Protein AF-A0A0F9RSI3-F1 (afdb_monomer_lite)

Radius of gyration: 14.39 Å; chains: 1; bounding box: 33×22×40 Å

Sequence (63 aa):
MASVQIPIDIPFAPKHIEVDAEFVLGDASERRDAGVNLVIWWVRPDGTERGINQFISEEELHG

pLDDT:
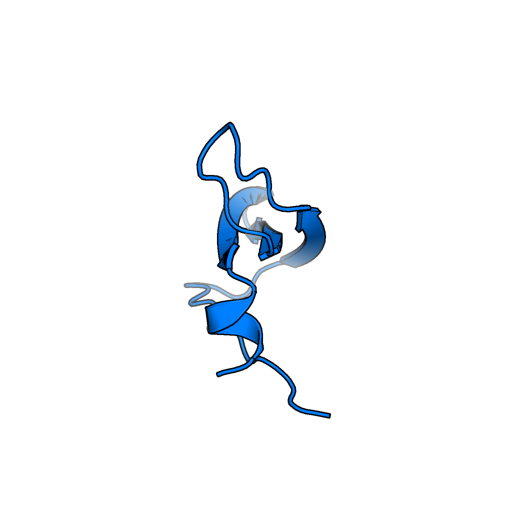 mean 81.72, std 10.53, range [46.25, 92.69]

Organism: NCBI:txid412755

Foldseek 3Di:
DDDDDDDDDDVDDFPDKDKDKDWDPADPVVRRATFIWIKMWTAHPVGDIDIDTDTDGPVNVVD

Secondary structure (DSSP, 8-state):
----------SS--SEEEEEEEEE--BTTTTBPPEEEEEEEEE-TTS-EEEEEEEEEHHHHH-

Structure (mmCIF, N/CA/C/O backbone):
data_AF-A0A0F9RSI3-F1
#
_entry.id   AF-A0A0F9RSI3-F1
#
loop_
_atom_site.group_PDB
_atom_site.id
_atom_site.type_symbol
_atom_site.label_atom_id
_atom_site.label_alt_id
_atom_site.label_comp_id
_atom_site.label_asym_id
_atom_site.label_entity_id
_atom_site.label_seq_id
_atom_site.pdbx_PDB_ins_code
_atom_site.Cartn_x
_atom_site.Cartn_y
_atom_site.Cartn_z
_atom_site.occupancy
_atom_site.B_iso_or_equiv
_atom_site.auth_seq_id
_atom_site.auth_comp_id
_atom_site.auth_asym_id
_atom_site.auth_atom_id
_atom_site.pdbx_PDB_model_num
ATOM 1 N N . MET A 1 1 ? -15.648 -16.711 -2.213 1.00 46.25 1 MET A N 1
ATOM 2 C CA . MET A 1 1 ? -14.613 -15.766 -1.751 1.00 46.25 1 MET A CA 1
ATOM 3 C C . MET A 1 1 ? -14.684 -14.572 -2.679 1.00 46.25 1 MET A C 1
ATOM 5 O O . MET A 1 1 ? -14.539 -14.775 -3.879 1.00 46.25 1 MET A O 1
ATOM 9 N N . ALA A 1 2 ? -15.044 -13.396 -2.170 1.00 53.72 2 ALA A N 1
ATOM 10 C CA . ALA A 1 2 ? -15.083 -12.182 -2.979 1.00 53.72 2 ALA A CA 1
ATOM 11 C C . ALA A 1 2 ? -13.643 -11.688 -3.173 1.00 53.72 2 ALA A C 1
ATOM 13 O O . ALA A 1 2 ? -12.904 -11.560 -2.201 1.00 53.72 2 ALA A O 1
ATOM 14 N N . SER A 1 3 ? -13.220 -11.486 -4.419 1.00 59.31 3 SER A N 1
ATOM 15 C CA . SER A 1 3 ? -11.958 -10.813 -4.723 1.00 59.31 3 SER A CA 1
ATOM 16 C C . SER A 1 3 ? -12.232 -9.316 -4.824 1.00 59.31 3 SER A C 1
ATOM 18 O O . SER A 1 3 ? -12.952 -8.904 -5.736 1.00 59.31 3 SER A O 1
ATOM 20 N N . VAL A 1 4 ? -11.666 -8.514 -3.925 1.00 64.81 4 VAL A N 1
ATOM 21 C CA . VAL A 1 4 ? -11.678 -7.054 -4.069 1.00 64.81 4 VAL A CA 1
ATOM 22 C C . VAL A 1 4 ? -10.734 -6.695 -5.215 1.00 64.81 4 VAL A C 1
ATOM 24 O O . VAL A 1 4 ? -9.561 -7.065 -5.207 1.00 64.81 4 VAL A O 1
ATOM 27 N N . GLN A 1 5 ? -11.268 -6.037 -6.242 1.00 66.81 5 GLN A N 1
ATOM 28 C CA . GLN A 1 5 ? -10.486 -5.509 -7.357 1.00 66.81 5 GLN A CA 1
ATOM 29 C C . GLN A 1 5 ? -10.187 -4.048 -7.053 1.00 66.81 5 GLN A C 1
ATOM 31 O O . GLN A 1 5 ? -11.108 -3.242 -6.947 1.00 66.81 5 GLN A O 1
ATOM 36 N N . ILE A 1 6 ? -8.909 -3.715 -6.907 1.00 65.19 6 ILE A N 1
ATOM 37 C CA . ILE A 1 6 ? -8.470 -2.351 -6.625 1.00 65.19 6 ILE A CA 1
ATOM 38 C C . ILE A 1 6 ? -8.018 -1.757 -7.959 1.00 65.19 6 ILE A C 1
ATOM 40 O O . ILE A 1 6 ? -6.996 -2.196 -8.495 1.00 65.19 6 ILE A O 1
ATOM 44 N N . PRO A 1 7 ? -8.787 -0.832 -8.561 1.00 62.59 7 PRO A N 1
ATOM 45 C CA . PRO A 1 7 ? -8.419 -0.250 -9.839 1.00 62.59 7 PRO A CA 1
ATOM 46 C C . PRO A 1 7 ? -7.208 0.664 -9.644 1.00 62.59 7 PRO A C 1
ATOM 48 O O . PRO A 1 7 ? -7.297 1.703 -8.995 1.00 62.59 7 PRO A O 1
ATOM 51 N N . ILE A 1 8 ? -6.072 0.281 -10.223 1.00 64.94 8 ILE A N 1
ATOM 52 C CA . ILE A 1 8 ? -4.871 1.115 -10.261 1.00 64.94 8 ILE A CA 1
ATOM 53 C C . ILE A 1 8 ? -4.755 1.673 -11.676 1.00 64.94 8 ILE A C 1
ATOM 55 O O . I
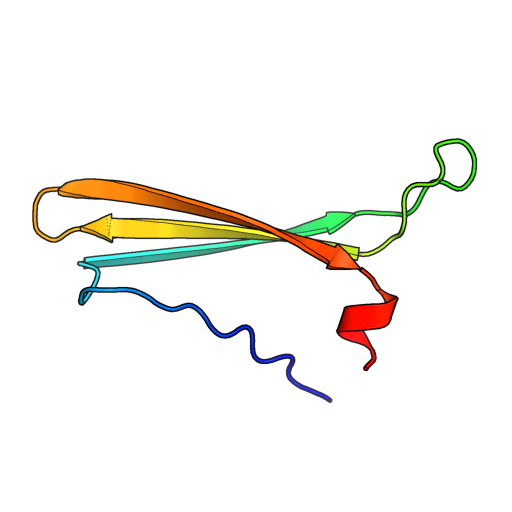LE A 1 8 ? -4.580 0.917 -12.633 1.00 64.94 8 ILE A O 1
ATOM 59 N N . ASP A 1 9 ? -4.840 2.994 -11.811 1.00 64.56 9 ASP A N 1
ATOM 60 C CA . ASP A 1 9 ? -4.570 3.667 -13.079 1.00 64.56 9 ASP A CA 1
ATOM 61 C C . ASP A 1 9 ? -3.060 3.917 -13.196 1.00 64.56 9 ASP A C 1
ATOM 63 O O . ASP A 1 9 ? -2.513 4.852 -12.603 1.00 64.56 9 ASP A O 1
ATOM 67 N N . ILE A 1 10 ? -2.354 3.021 -13.893 1.00 66.06 10 ILE A N 1
ATOM 68 C CA . ILE A 1 10 ? -0.918 3.168 -14.151 1.00 66.06 10 ILE A CA 1
ATOM 69 C C . ILE A 1 10 ? -0.760 3.826 -15.530 1.00 66.06 10 ILE A C 1
ATOM 71 O O . ILE A 1 10 ? -1.002 3.170 -16.544 1.00 66.06 10 ILE A O 1
ATOM 75 N N . PRO A 1 11 ? -0.305 5.094 -15.620 1.00 68.38 11 PRO A N 1
ATOM 76 C CA . PRO A 1 11 ? -0.306 5.853 -16.878 1.00 68.38 11 PRO A CA 1
ATOM 77 C C . PRO A 1 11 ? 0.765 5.396 -17.890 1.00 68.38 11 PRO A C 1
ATOM 79 O O . PRO A 1 11 ? 1.026 6.076 -18.881 1.00 68.38 11 PRO A O 1
ATOM 82 N N . PHE A 1 12 ? 1.443 4.280 -17.624 1.00 71.56 12 PHE A N 1
ATOM 83 C CA . PHE A 1 12 ? 2.499 3.684 -18.442 1.00 71.56 12 PHE A CA 1
ATOM 84 C C . PHE A 1 12 ? 2.639 2.192 -18.111 1.00 71.56 12 PHE A C 1
ATOM 86 O O . PHE A 1 12 ? 2.123 1.731 -17.101 1.00 71.56 12 PHE A O 1
ATOM 93 N N . ALA A 1 13 ? 3.389 1.441 -18.921 1.00 80.38 13 ALA A N 1
ATOM 94 C CA . ALA A 1 13 ? 3.758 0.059 -18.608 1.00 80.38 13 ALA A CA 1
ATOM 95 C C . ALA A 1 13 ? 4.981 0.040 -17.662 1.00 80.38 13 ALA A C 1
ATOM 97 O O . ALA A 1 13 ? 6.083 0.396 -18.099 1.00 80.38 13 ALA A O 1
ATOM 98 N N . PRO A 1 14 ? 4.824 -0.304 -16.371 1.00 80.75 14 PRO A N 1
ATOM 99 C CA . PRO A 1 14 ? 5.936 -0.316 -15.429 1.00 80.75 14 PRO A CA 1
ATOM 100 C C . PRO A 1 14 ? 6.875 -1.489 -15.718 1.00 80.75 14 PRO A C 1
ATOM 102 O O . PRO A 1 14 ? 6.458 -2.549 -16.181 1.00 80.75 14 PRO A O 1
ATOM 105 N N . LYS A 1 15 ? 8.162 -1.306 -15.420 1.00 83.69 15 LYS A N 1
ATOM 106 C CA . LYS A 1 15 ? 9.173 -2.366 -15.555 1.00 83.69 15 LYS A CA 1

※

> _Problem statement_: Among the entries above, copy exactly only the lines starting with the one containing "ATOM 69 C C" and going through the one containing "ATOM 76 C CA", both ends included.

> _Completed exercise_:
ATOM 69 C C . ILE A 1 10 ? -0.760 3.826 -15.530 1.00 66.06 10 ILE A C 1
ATOM 71 O O . ILE A 1 10 ? -1.002 3.170 -16.544 1.00 66.06 10 ILE A O 1
ATOM 75 N N . PRO A 1 11 ? -0.305 5.094 -15.620 1.00 68.38 11 PRO A N 1
ATOM 76 C CA . PRO A 1 11 ? -0.306 5.853 -16.878 1.00 68.38 11 PRO A CA 1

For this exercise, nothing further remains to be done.